20 Years of the MLK Sunrise Celebration

The living legacy of Dr. King's work

January 28, 2019

Keynote speaker Jeanne Theoharis at the 20th annual Martin Luther King Jr. Holiday Observance and Sunrise Celebration at the 2019 ALA Midwinter Meeting & Exhibits

Reflecting on its history, speakers commemorated the 20th annual Martin Luther King Jr. Holiday Observance and Sunrise Celebration on Monday at the ALA Midwinter Meeting & Exhibits in Seattle.

Virginia Moore, past chair of ALA’s Social Responsibilities Round Table (SRRT) Martin Luther King Jr. Holiday Task Force, talked about the origins of the annual Midwinter celebration. “Libraries lead the way,” she said. “Keep the dream alive.”

Satia Orange, former director of ALA’s Office for Literacy and Outreach Services, reminded the more than 200 attendees that “our day of service is every day.” She said: “This is what we do. But more importantly, it’s what you do when you go home—not only for the people you’re serving today, but for those unseen that you’ll serve tomorrow.”

Keynoting the event was author and scholar Jeanne Theoharis, who wrote the bestselling The Rebellious Life of Mrs.

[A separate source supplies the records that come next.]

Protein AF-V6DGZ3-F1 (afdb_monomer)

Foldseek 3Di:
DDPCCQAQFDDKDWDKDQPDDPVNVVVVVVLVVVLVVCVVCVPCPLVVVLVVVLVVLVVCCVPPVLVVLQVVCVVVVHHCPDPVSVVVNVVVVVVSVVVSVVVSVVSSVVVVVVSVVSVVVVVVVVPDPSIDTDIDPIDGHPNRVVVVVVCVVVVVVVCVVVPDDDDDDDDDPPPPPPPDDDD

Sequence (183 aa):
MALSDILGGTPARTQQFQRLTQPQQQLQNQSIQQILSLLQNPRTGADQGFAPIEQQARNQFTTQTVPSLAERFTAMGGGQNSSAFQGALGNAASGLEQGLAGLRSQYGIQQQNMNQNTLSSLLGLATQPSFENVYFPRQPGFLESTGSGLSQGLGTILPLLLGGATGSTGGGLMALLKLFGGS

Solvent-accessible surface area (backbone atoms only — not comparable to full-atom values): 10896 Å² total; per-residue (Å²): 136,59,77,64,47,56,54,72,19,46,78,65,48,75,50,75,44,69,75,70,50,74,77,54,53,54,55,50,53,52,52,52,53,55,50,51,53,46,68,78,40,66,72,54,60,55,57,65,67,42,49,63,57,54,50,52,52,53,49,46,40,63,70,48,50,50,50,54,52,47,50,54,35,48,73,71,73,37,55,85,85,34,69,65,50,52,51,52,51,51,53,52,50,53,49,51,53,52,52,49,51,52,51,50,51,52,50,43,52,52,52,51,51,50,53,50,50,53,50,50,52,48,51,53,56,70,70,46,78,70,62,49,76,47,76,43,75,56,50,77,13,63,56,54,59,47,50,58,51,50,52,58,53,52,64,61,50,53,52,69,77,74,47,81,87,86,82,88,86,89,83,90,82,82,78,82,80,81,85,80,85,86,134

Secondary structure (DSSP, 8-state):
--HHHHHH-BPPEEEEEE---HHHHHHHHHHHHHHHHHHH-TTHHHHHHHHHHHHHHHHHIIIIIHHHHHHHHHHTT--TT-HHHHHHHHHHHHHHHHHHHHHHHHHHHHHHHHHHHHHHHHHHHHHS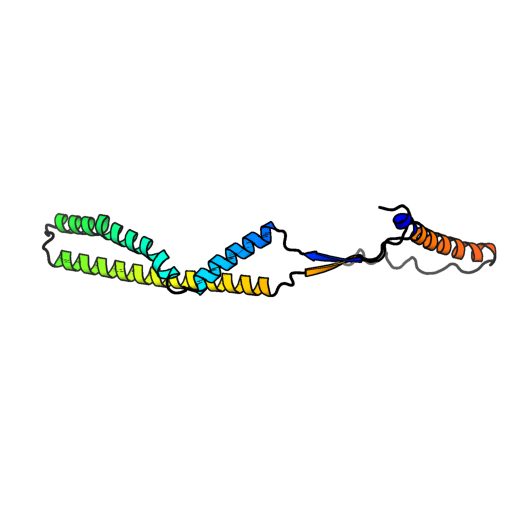-SEEEEEE--B--HHHHHHHHHHHHHHHHHHHHHS--------SSSSSSSSS---

Structure (mmCIF, N/CA/C/O backbone):
data_AF-V6DGZ3-F1
#
_entry.id   AF-V6DGZ3-F1
#
loop_
_atom_site.group_PDB
_atom_site.id
_atom_site.type_symbol
_atom_site.label_atom_id
_atom_site.label_alt_id
_atom_site.label_comp_id
_atom_site.label_asym_id
_atom_site.label_entity_id
_atom_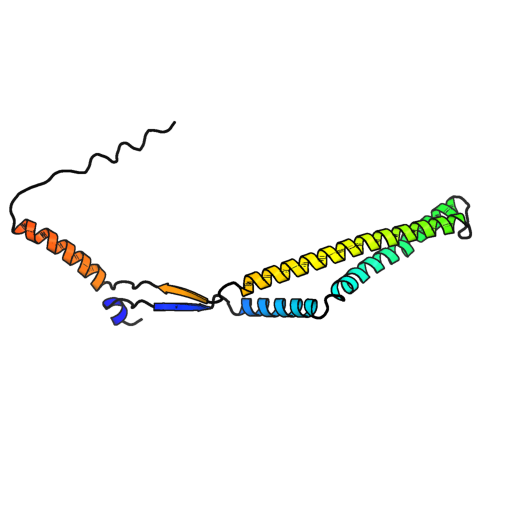site.label_seq_id
_atom_site.pdbx_PDB_ins_code
_atom_site.Cartn_x
_atom_site.Cartn_y
_atom_site.Cartn_z
_atom_site.occupancy
_atom_site.B_iso_or_equiv
_atom_site.auth_seq_id
_atom_site.auth_comp_id
_atom_site.auth_asym_id
_atom_site.auth_atom_id
_atom_site.pdbx_PDB_model_num
ATOM 1 N N . MET A 1 1 ? 43.760 -4.807 -38.160 1.00 52.22 1 MET A N 1
ATOM 2 C CA . MET A 1 1 ? 43.366 -4.001 -39.334 1.00 52.22 1 MET A CA 1
ATOM 3 C C . MET A 1 1 ? 44.442 -4.199 -40.378 1.00 52.22 1 MET A C 1
ATOM 5 O O . MET A 1 1 ? 45.598 -3.943 -40.060 1.00 52.22 1 MET A O 1
ATOM 9 N N . ALA A 1 2 ? 44.110 -4.760 -41.538 1.00 63.91 2 ALA A N 1
ATOM 10 C CA . ALA A 1 2 ? 45.101 -5.037 -42.572 1.00 63.91 2 ALA A CA 1
ATOM 11 C C . ALA A 1 2 ? 45.245 -3.822 -43.504 1.00 63.91 2 ALA A C 1
ATOM 13 O O . ALA A 1 2 ? 44.268 -3.133 -43.784 1.00 63.91 2 ALA A O 1
ATOM 14 N N . LEU A 1 3 ? 46.455 -3.567 -44.012 1.00 58.59 3 LEU A N 1
ATOM 15 C CA . LEU A 1 3 ? 46.726 -2.498 -44.992 1.00 58.59 3 LEU A CA 1
ATOM 16 C C . LEU A 1 3 ? 45.878 -2.634 -46.274 1.00 58.59 3 LEU A C 1
ATOM 18 O O . LEU A 1 3 ? 45.581 -1.635 -46.923 1.00 58.59 3 LEU A O 1
ATOM 22 N N . SER A 1 4 ? 45.429 -3.849 -46.600 1.00 63.44 4 SER A N 1
ATOM 23 C CA . SER A 1 4 ? 44.494 -4.128 -47.695 1.00 63.44 4 SER A CA 1
ATOM 24 C C . SER A 1 4 ? 43.111 -3.498 -47.497 1.00 63.44 4 SER A C 1
ATOM 26 O O . SER A 1 4 ? 42.494 -3.083 -48.474 1.00 63.44 4 SER A O 1
ATOM 28 N N . ASP A 1 5 ? 42.643 -3.379 -46.250 1.00 57.69 5 ASP A N 1
ATOM 29 C CA . ASP A 1 5 ? 41.303 -2.861 -45.926 1.00 57.69 5 ASP A CA 1
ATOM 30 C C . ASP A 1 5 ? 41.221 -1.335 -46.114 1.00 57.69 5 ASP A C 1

Rosa Parks (Beacon Press, 2013) and the more recent A More Beautiful and Terrible History (Beacon Press, 2018).

Theoharis spoke of the “national fable” that has created a story of “good guys, bad guys, and a happy ending” to demonstrate the “power and strength of American exceptionalism.”

According to Theoharis, the key elements to this national fable state that (1) there had been this injustice; (2) once these courageous individuals pointed it out, it was corrected; and (3) thus the greatness of American democracy is proven.

King and Parks are “key linchpins of this fable,” Theoharis said. “Honored and trotted out, over and over and year after year as proof of our national progress and as a way to paper over current injustice.”

She says these civil rights icons have been turned into “Thanksgiving Day balloons—jolly, larger than life, unthreatening, bobbing along, proud of our progress.” This type of distortion creates inaction by putting “racism and struggle safely in the past,” she said.

Similarly, Theoharis noted, this fable puts the civil rights movement on a pedestal and out of reach, making it hard for any individual now to imagine how they could be like King or Parks.

She also highlighted the achievements of Coretta Scott King, who, she said, insisted that the word “obey” be taken out of their wedding vows and who was in many ways more political than her husband. Coretta, for instance, came out against the war in Vietnam long before Martin, Theoharis said, and continued in the decades after his death to push for divestment in South Africa because of apartheid and was a strong supporter of LGBT rights.

“To the end of her life, she is saying, ‘There is more work to be done,’” Theoharis said. “She really makes Dr. King’s work a living legacy.”